Friday, June 10, 2011

The Weekly Review: Week Thirteen

Favorite Blog Post of the Week - Men and their New Baby Toys

Amalah shares a story about getting a baby swing for her newborn Ike. My favorite quote from her post was about why her husband chose this particular swing, "It's like somebody attached a cradle seat to an iPad and taught it to fry bacon."

Sibling Moment of the Week:

Last week I taught the kids how to play a modified version of "Red Light, Green Light." We were each holding a hand bell and when I said, "Green Light" everyone shook their bells as fast as possible until I said, "Red Light" when everyone stopped. Then the kids would quiver in anticipation until I said "Green Light" again and the cacophony could resume. They loved it. Next we tried giving the red bell to Ava and the green one to Michael and the person with the red bell got to say "Red Light" while the person with the green bell was the "Green Light" person. They loved that too. We passed a fun and extremely loud half hour and played the game a couple more times over the course of the week.
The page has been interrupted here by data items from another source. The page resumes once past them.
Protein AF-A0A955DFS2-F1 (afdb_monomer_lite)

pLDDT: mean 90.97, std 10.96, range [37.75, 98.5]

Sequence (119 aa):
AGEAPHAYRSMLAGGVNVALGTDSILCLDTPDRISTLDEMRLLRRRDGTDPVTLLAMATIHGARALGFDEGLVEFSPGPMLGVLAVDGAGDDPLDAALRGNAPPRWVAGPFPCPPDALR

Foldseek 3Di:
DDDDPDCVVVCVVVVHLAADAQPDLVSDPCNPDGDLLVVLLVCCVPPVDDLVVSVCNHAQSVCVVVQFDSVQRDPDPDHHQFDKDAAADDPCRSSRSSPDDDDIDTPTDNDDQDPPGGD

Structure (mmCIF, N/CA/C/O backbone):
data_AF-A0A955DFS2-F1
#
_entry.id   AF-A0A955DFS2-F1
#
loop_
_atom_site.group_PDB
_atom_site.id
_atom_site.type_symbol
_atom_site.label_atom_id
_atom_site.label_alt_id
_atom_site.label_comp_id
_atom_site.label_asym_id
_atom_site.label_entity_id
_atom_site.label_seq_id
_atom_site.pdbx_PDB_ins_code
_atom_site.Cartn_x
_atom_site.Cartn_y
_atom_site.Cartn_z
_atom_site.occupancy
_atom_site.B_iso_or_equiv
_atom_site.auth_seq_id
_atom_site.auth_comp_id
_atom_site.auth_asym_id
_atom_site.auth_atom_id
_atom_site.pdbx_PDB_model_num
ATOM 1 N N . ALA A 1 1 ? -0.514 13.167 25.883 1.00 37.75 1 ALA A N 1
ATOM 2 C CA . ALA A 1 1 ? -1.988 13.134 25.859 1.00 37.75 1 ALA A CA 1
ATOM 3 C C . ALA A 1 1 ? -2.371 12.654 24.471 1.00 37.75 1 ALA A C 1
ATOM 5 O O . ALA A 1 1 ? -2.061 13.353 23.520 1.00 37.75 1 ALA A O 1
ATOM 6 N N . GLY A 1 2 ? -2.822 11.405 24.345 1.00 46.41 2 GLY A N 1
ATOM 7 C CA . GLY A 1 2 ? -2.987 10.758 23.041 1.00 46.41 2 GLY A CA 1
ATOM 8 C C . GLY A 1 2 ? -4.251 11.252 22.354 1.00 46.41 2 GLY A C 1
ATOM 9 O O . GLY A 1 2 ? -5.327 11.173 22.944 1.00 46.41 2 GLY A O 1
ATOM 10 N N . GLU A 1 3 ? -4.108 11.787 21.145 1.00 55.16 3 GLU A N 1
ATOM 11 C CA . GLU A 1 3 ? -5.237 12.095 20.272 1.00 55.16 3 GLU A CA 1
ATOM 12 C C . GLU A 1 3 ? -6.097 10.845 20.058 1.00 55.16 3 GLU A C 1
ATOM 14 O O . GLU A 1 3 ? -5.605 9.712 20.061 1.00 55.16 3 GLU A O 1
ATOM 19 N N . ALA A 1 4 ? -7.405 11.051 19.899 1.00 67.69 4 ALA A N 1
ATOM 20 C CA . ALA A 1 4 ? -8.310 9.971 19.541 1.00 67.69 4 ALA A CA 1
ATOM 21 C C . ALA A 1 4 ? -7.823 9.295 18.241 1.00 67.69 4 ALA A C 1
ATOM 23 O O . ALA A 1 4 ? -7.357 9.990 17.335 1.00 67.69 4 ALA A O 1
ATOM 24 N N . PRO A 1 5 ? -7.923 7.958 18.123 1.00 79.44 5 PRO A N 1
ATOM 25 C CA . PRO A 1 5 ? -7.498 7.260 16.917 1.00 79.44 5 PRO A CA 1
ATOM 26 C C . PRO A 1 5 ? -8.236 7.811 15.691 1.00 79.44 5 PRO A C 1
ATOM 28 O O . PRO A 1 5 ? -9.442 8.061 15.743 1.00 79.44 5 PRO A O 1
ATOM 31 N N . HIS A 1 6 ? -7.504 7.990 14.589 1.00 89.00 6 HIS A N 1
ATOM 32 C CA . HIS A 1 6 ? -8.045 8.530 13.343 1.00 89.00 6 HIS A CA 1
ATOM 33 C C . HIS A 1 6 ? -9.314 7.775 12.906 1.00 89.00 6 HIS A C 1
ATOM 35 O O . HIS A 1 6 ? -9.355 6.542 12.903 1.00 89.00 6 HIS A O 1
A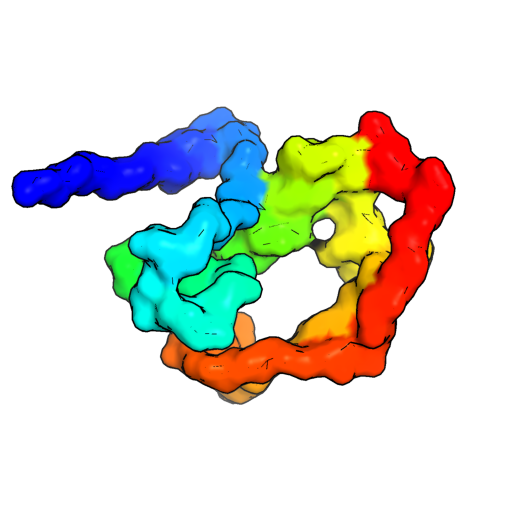TOM 41 N N . ALA A 1 7 ? -10.341 8.501 12.461 1.00 94.56 7 ALA A N 1
ATOM 42 C CA . ALA A 1 7 ? -11.666 7.957 12.145 1.00 94.56 7 ALA A CA 1
ATOM 43 C C . ALA A 1 7 ? -11.748 7.198 10.800 1.00 94.56 7 ALA A C 1
ATOM 45 O O . ALA A 1 7 ? -12.828 7.073 10.221 1.00 94.56 7 ALA A O 1
ATOM 46 N N . TYR A 1 8 ? -10.630 6.673 10.283 1.00 96.12 8 TYR A N 1
ATOM 47 C CA . TYR A 1 8 ? -10.581 6.114 8.924 1.00 96.12 8 TYR A CA 1
ATOM 48 C C . TYR A 1 8 ? -11.498 4.899 8.756 1.00 96.12 8 TYR A C 1
ATOM 50 O O . TYR A 1 8 ? -12.068 4.714 7.689 1.00 96.12 8 TYR A O 1
ATOM 58 N N . ARG A 1 9 ? -11.694 4.089 9.806 1.00 95.38 9 ARG A N 1
ATOM 59 C CA . ARG A 1 9 ? -12.617 2.946 9.745 1.00 95.38 9 ARG A CA 1
ATOM 60 C C . ARG A 1 9 ? -14.060 3.396 9.519 1.00 95.38 9 ARG A C 1
ATOM 62 O O . ARG A 1 9 ? -14.763 2.803 8.710 1.00 95.38 9 ARG A O 1
ATOM 69 N N . SER A 1 10 ? -14.485 4.464 10.195 1.00 96.50 10 SER A N 1
ATOM 70 C CA . SER A 1 10 ? -15.816 5.050 10.000 1.00 96.50 10 SER A CA 1
ATOM 71 C C . SER A 1 10 ? -15.948 5.687 8.617 1.00 96.50 10 SER A C 1
ATOM 73 O O . SER A 1 10 ? -16.996 5.573 7.993 1.00 96.50 10 SER A O 1
ATOM 75 N N . MET A 1 11 ? -14.880 6.313 8.114 1.00 97.75 11 MET A N 1
ATOM 76 C CA . MET A 1 11 ? -14.828 6.846 6.749 1.00 97.75 11 MET A CA 1
ATOM 77 C C . MET A 1 11 ? -14.973 5.729 5.704 1.00 97.75 11 MET A C 1
ATOM 79 O O . MET A 1 11 ? -15.831 5.832 4.831 1.00 97.75 11 MET A O 1
ATOM 83 N N . LEU A 1 12 ? -14.215 4.633 5.839 1.00 97.56 12 LEU A N 1
ATOM 84 C CA . LEU A 1 12 ? -14.329 3.445 4.985 1.00 97.56 12 LEU A CA 1
ATOM 85 C C . LEU A 1 12 ? -15.746 2.858 5.026 1.00 97.56 12 LEU A C 1
ATOM 87 O O . LEU A 1 12 ? -16.335 2.603 3.980 1.00 97.56 12 LEU A O 1
ATOM 91 N N . ALA A 1 13 ? -16.322 2.699 6.221 1.00 96.75 13 ALA A N 1
ATOM 92 C CA . ALA A 1 13 ? -17.693 2.212 6.387 1.00 96.75 13 ALA A CA 1
ATOM 93 C C . ALA A 1 13 ? -18.740 3.148 5.752 1.00 96.75 13 ALA A C 1
ATOM 95 O O . ALA A 1 13 ? -19.791 2.689 5.311 1.00 96.75 13 ALA A O 1
ATOM 96 N N . GLY A 1 14 ? -18.447 4.449 5.682 1.00 97.88 14 GLY A N 1
ATOM 97 C CA . GLY A 1 14 ? -19.254 5.455 4.992 1.00 97.88 14 GLY A CA 1
ATOM 98 C C . GLY A 1 14 ? -19.018 5.543 3.480 1.00 97.88 14 GLY A C 1
ATOM 99 O O . GLY A 1 14 ? -19.594 6.420 2.844 1.00 97.88 14 GLY A O 1
ATOM 100 N N . GLY A 1 15 ? -18.172 4.684 2.899 1.00 97.31 15 GLY A N 1
ATOM 101 C CA . GLY A 1 15 ? -17.862 4.687 1.465 1.00 97.31 15 GLY A CA 1
ATOM 102 C C . GLY A 1 15 ? -16.876 5.774 1.023 1.00 97.31 15 GLY A C 1
ATOM 103 O O . GLY A 1 15 ? -16.741 6.031 -0.172 1.00 97.31 15 GLY A O 1
ATOM 104 N N . VAL A 1 16 ? -16.180 6.424 1.959 1.00 98.31 16 VAL A N 1
ATOM 105 C CA . VAL A 1 16 ? -15.138 7.409 1.640 1.00 98.31 16 VAL A CA 1
ATOM 106 C C . VAL A 1 16 ? -13.901 6.692 1.095 1.00 98.31 16 VAL A C 1
ATOM 108 O O . VAL A 1 16 ? -13.440 5.705 1.670 1.00 98.31 16 VAL A O 1
ATOM 111 N N . ASN A 1 17 ? -13.315 7.224 0.018 1.00 98.06 17 ASN A N 1
ATOM 112 C CA . ASN A 1 17 ? -12.023 6.764 -0.488 1.00 98.06 17 ASN A CA 1
ATOM 113 C C . ASN A 1 17 ? -10.907 7.142 0.498 1.00 98.06 17 ASN A C 1
ATOM 115 O O . ASN A 1 17 ? -10.487 8.297 0.552 1.00 98.06 17 ASN A O 1
ATOM 119 N N . VAL A 1 18 ? -10.429 6.169 1.273 1.00 98.19 18 VAL A N 1
ATOM 120 C CA . VAL A 1 18 ? -9.313 6.358 2.208 1.00 98.19 18 VAL A CA 1
ATOM 121 C C . VAL A 1 18 ? -8.048 5.751 1.613 1.00 98.19 18 VAL A C 1
ATOM 123 O O . VAL A 1 18 ? -8.006 4.550 1.355 1.00 98.19 18 VAL A O 1
ATOM 126 N N . ALA A 1 19 ? -7.013 6.571 1.444 1.00 98.00 19 ALA A N 1
ATOM 127 C CA . ALA A 1 19 ? -5.682 6.148 1.020 1.00 98.00 19 ALA A CA 1
ATOM 128 C C . ALA A 1 19 ? -4.678 6.216 2.181 1.00 98.00 19 ALA A C 1
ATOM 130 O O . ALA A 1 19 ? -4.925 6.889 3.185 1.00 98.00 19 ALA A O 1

A few days ago, I was in one room desperately searching a laundry basket for enough clothes to make up outfits to send the kids to school in. The children were crouched over something sitting on the kitchen floor. Two heads bent over a single object. I don't actually know what it was, because I was only half paying attention. All of a sudden I heard them playing "Red Light, Green Light". I have no idea what the game was exactly, but they were playing together and initiated the game entirely on their own while being ignored by their parents. It was a brilliant moment of sibling independent play.

Michael's Update of the Week:

Michael was moved up from one room to the next at his preschool. He was pretty happy in his old room. He always seemed excited to be dropped off and was reluctant to make his way over to me when I came back to pick him up. He liked his teacher and she loved him too.

His new room is more of a formal preschool room. Their routine is a lot more structured and their expectations are higher. He also moved in to a room with a group of rather rambunctious boys. In the two weeks since the move, I have noticed that he doesn't want to go into his room when I drop him off. He clings to my legs and is reluctant to let me leave. He's also practically waiting at the door when I come back to pick him up.

I'm not sure what to do about the problem. I spoke with his teacher and she said that many of the new children are having some trouble adjusting. She'll keep a closer eye on him, but suggested giving him some more time before deciding to be officially worried about the situation.

Does anyone have any ideas or suggestions?

Project of the Week:

This week I'm getting structured home therapy set up for Ava again. I made a speech bag, printed some articulation cards, and prepared a reward chart. We've had two 15-20 minute sessions so far and they are going fairly well.

I've been unhappy with the comprehensiveness of the articulation card sets I've been able to find online for free. Each set will have 20-25 cards, but I have to leave some of them out because they are too hard. In particular, I leave out the ones that are two syllables or include a /k/ or /g/. So we end up with only 10-15 words to practice.

I decided that I can do it better myself. I'm now working on making my own sets of picture articulation cards. My goal is that each set will have 40 one-syllable words that should be familiar to a young child. I am also trying to make sure that each set includes at least one word with each of the American English vowels and diphthongs. That way, the targeted consonant gets practiced with all the vowels. That's important for kids with Childhood Apraxia of Speech because the motor planning is different for each different vowel. You have to practice each different combination to make the motor planning automatic. So far I've made an initial /b/ set and a final /n/ set. I'm going to try to figure out how to share them soon and I'll make more sets as I have time. It takes me several hours per set, so it'll be a slow process, but I'm pleased with the results so far. If any of you have requests for specific sets, let me know and I'll move those sounds to the head of my list of ones to work on.